Thanks for the responses. Some asked why. With multiple Goldens we were looking to save a few bucks a month. After looking more closely, it's not worth it - not a significant savings. They are all fine on PPP and we aren't going to change.

Thanks for the info.


----------



## ElvisMomTX (10 mo ago)

IrisGold said:


> We switched from PPP to Victor, and I’m much happier with it. A couple of mine didn’t do well on PPP but have done very well on Victor so it was a win for us!

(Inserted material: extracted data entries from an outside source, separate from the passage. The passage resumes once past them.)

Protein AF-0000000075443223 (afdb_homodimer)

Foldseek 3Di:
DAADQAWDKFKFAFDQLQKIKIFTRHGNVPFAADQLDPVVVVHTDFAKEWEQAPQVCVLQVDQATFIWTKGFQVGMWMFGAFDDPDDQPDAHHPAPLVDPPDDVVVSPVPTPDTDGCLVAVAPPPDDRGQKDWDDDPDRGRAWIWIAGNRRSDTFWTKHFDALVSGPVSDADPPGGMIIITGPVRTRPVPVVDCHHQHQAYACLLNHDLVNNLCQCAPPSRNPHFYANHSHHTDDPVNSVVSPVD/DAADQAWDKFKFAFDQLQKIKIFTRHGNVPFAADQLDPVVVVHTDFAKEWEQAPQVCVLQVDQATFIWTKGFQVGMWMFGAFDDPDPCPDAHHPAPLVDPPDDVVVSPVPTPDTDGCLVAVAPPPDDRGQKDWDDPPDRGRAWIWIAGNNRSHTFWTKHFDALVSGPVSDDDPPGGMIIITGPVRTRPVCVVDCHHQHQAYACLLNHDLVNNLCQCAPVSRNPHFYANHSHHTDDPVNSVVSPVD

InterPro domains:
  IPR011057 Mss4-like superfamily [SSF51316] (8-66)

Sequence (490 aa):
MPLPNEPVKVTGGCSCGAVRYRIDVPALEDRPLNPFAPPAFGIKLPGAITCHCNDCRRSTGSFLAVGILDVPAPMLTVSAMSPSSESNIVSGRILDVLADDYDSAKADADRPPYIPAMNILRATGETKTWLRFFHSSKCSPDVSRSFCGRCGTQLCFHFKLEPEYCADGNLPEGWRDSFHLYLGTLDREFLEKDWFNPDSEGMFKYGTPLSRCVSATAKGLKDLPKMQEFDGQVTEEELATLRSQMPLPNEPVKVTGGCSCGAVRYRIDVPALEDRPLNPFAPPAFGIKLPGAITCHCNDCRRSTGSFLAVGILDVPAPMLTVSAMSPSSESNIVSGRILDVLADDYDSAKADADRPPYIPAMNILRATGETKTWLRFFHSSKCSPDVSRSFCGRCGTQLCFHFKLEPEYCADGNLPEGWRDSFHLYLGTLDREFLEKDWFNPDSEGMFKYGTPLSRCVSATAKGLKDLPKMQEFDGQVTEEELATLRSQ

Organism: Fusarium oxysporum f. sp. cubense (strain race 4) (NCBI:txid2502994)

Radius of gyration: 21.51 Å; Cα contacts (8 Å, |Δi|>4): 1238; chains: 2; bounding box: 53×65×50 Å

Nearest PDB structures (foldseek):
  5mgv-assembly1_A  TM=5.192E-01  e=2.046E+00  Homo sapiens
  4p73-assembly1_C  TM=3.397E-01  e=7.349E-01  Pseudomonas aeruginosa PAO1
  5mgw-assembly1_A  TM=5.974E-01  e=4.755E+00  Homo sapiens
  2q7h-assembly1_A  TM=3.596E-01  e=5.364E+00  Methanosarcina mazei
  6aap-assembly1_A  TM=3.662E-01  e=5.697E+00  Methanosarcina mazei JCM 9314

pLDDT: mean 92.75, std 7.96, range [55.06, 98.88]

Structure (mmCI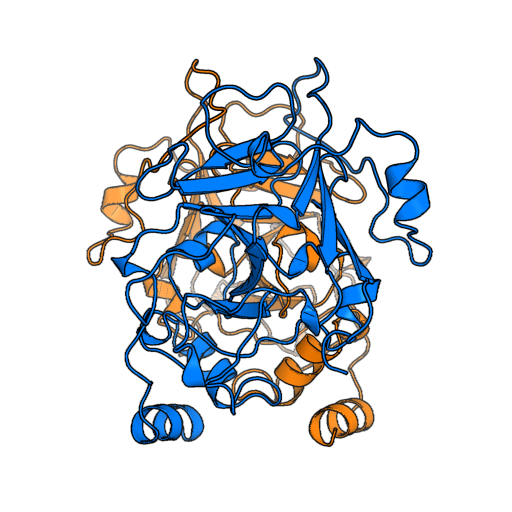F, N/CA/C/O backbone):
data_AF-0000000075443223-model_v1
#
loop_
_entity.id
_entity.type
_entity.pdbx_description
1 polymer 'CENP-V/GFA domain-containing protein'
#
loop_
_atom_site.group_PDB
_atom_site.id
_atom_site.type_symbol
_atom_site.label_atom_id
_atom_site.label_alt_id
_atom_site.label_comp_id
_atom_site.label_asym_id
_atom_site.label_entity_id
_atom_site.label_seq_id
_atom_site.pdbx_PDB_ins_code
_atom_site.Cartn_x
_atom_site.Cartn_y
_atom_site.Cartn_z
_atom_site.occupancy
_atom_site.B_iso_or_equiv
_atom_site.auth_seq_id
_atom_site.auth_comp_id
_atom_site.auth_asym_id
_atom_site.auth_atom_id
_atom_site.pdbx_PDB_model_num
ATOM 1 N N . MET A 1 1 ? -14.695 8.867 16.469 1 61.16 1 MET A N 1
ATOM 2 C CA . MET A 1 1 ? -14.711 10.297 16.75 1 61.16 1 MET A CA 1
ATOM 3 C C . MET A 1 1 ? -13.625 11.031 15.969 1 61.16 1 MET A C 1
ATOM 5 O O . MET A 1 1 ? -12.547 10.477 15.734 1 61.16 1 MET A O 1
ATOM 9 N N . PRO A 1 2 ? -14.062 12.141 15.422 1 80.81 2 PRO A N 1
ATOM 10 C CA . PRO A 1 2 ? -13.094 13.031 14.773 1 80.81 2 PRO A CA 1
ATOM 11 C C . PRO A 1 2 ? -11.898 13.352 15.664 1 80.81 2 PRO A C 1
ATOM 13 O O . PRO A 1 2 ? -11.914 13.031 16.859 1 80.81 2 PRO A O 1
ATOM 16 N N . LEU A 1 3 ? -10.812 13.695 15.141 1 92.62 3 LEU A N 1
ATOM 17 C CA . LEU A 1 3 ? -9.617 14.133 15.844 1 92.62 3 LEU A CA 1
ATOM 18 C C . LEU A 1 3 ? -9.977 15.047 17.016 1 92.62 3 LEU A C 1
ATOM 20 O O . LEU A 1 3 ? -10.734 16 16.844 1 92.62 3 LEU A O 1
ATOM 24 N N . PRO A 1 4 ? -9.5 14.797 18.234 1 96.19 4 PRO A N 1
ATOM 25 C CA . PRO A 1 4 ? -9.867 15.57 19.422 1 96.19 4 PRO A CA 1
ATOM 26 C C . PRO A 1 4 ? -9.492 17.047 19.297 1 96.19 4 PRO A C 1
ATOM 28 O O . PRO A 1 4 ? -8.523 17.391 18.609 1 96.19 4 PRO A O 1
ATOM 31 N N . ASN A 1 5 ? -10.242 17.875 20.047 1 96.56 5 ASN A N 1
ATOM 32 C CA . ASN A 1 5 ? -9.961 19.312 20.047 1 96.56 5 ASN A CA 1
ATOM 33 C C . ASN A 1 5 ? -8.703 19.625 20.859 1 96.56 5 ASN A C 1
ATOM 35 O O . ASN A 1 5 ? -8.023 20.609 20.562 1 96.56 5 ASN A O 1
ATOM 39 N N . GLU A 1 6 ? -8.43 18.844 21.875 1 97.5 6 GLU A N 1
ATOM 40 C CA . GLU A 1 6 ? -7.234 19 22.688 1 97.5 6 GLU A CA 1
ATOM 41 C C . GLU A 1 6 ? -5.992 18.516 21.953 1 97.5 6 GLU A C 1
ATOM 43 O O . GLU A 1 6 ? -6.098 17.734 21 1 97.5 6 GLU A O 1
ATOM 48 N N . PRO A 1 7 ? -4.855 19.078 22.359 1 98.06 7 PRO A N 1
ATOM 49 C CA . PRO A 1 7 ? -3.631 18.578 21.734 1 98.06 7 PRO A CA 1
ATOM 50 C C . PRO A 1 7 ? -3.439 17.078 21.922 1 98.06 7 PRO A C 1
ATOM 52 O O . PRO A 1 7 ? -3.754 16.547 22.984 1 98.06 7 PRO A O 1
ATOM 55 N N . VAL A 1 8 ? -3.029 16.391 20.891 1 97.5 8 VAL A N 1
ATOM 56 C CA . VAL A 1 8 ? -2.736 14.961 21 1 97.5 8 VAL A CA 1
ATOM 57 C C . VAL A 1 8 ? -1.436 14.648 20.25 1 97.5 8 VAL A C 1
ATOM 59 O O . VAL A 1 8 ? -1.022 15.398 19.375 1 97.5 8 VAL A O 1
ATOM 62 N N . LYS A 1 9 ? -0.798 13.617 20.672 1 97.12 9 LYS A N 1
ATOM 63 C CA . LYS A 1 9 ? 0.378 13.078 20 1 97.12 9 LYS A CA 1
ATOM 64 C C . LYS A 1 9 ? 0.047 11.773 19.281 1 97.12 9 LYS A C 1
ATOM 66 O O . LYS A 1 9 ? -0.538 10.859 19.859 1 97.12 9 LYS A O 1
ATOM 71 N N . VAL A 1 10 ? 0.355 11.688 18.031 1 97.88 10 VAL A N 1
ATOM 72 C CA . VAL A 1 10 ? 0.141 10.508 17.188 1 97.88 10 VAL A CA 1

May I ask which blend of Victor?


----------



## IrisGold (12 mo ago)

KimberlyTX said:


> May I ask which blend of Victor?


We use Hi Pro Plus for active dogs and puppies 








VICTOR Classic Hi-Pro Plus Formula Dry Dog Food, 50-lb bag - Chewy.com


Buy VICTOR Classic Hi-Pro Plus Formula Dry Dog Food, 50-lb bag at Chewy.com. FREE shipping and the BEST customer service!




www.chewy.com


----------



## sam34 (9 mo ago)

We're using Victor Professional (purple bag) for our 5 mo old pup. Very happy with it. Great coat sheen, firm poops, no fart issues and dog likes it well enough and is growing and healthy. Also used Victor on our last older dog with good results.


----------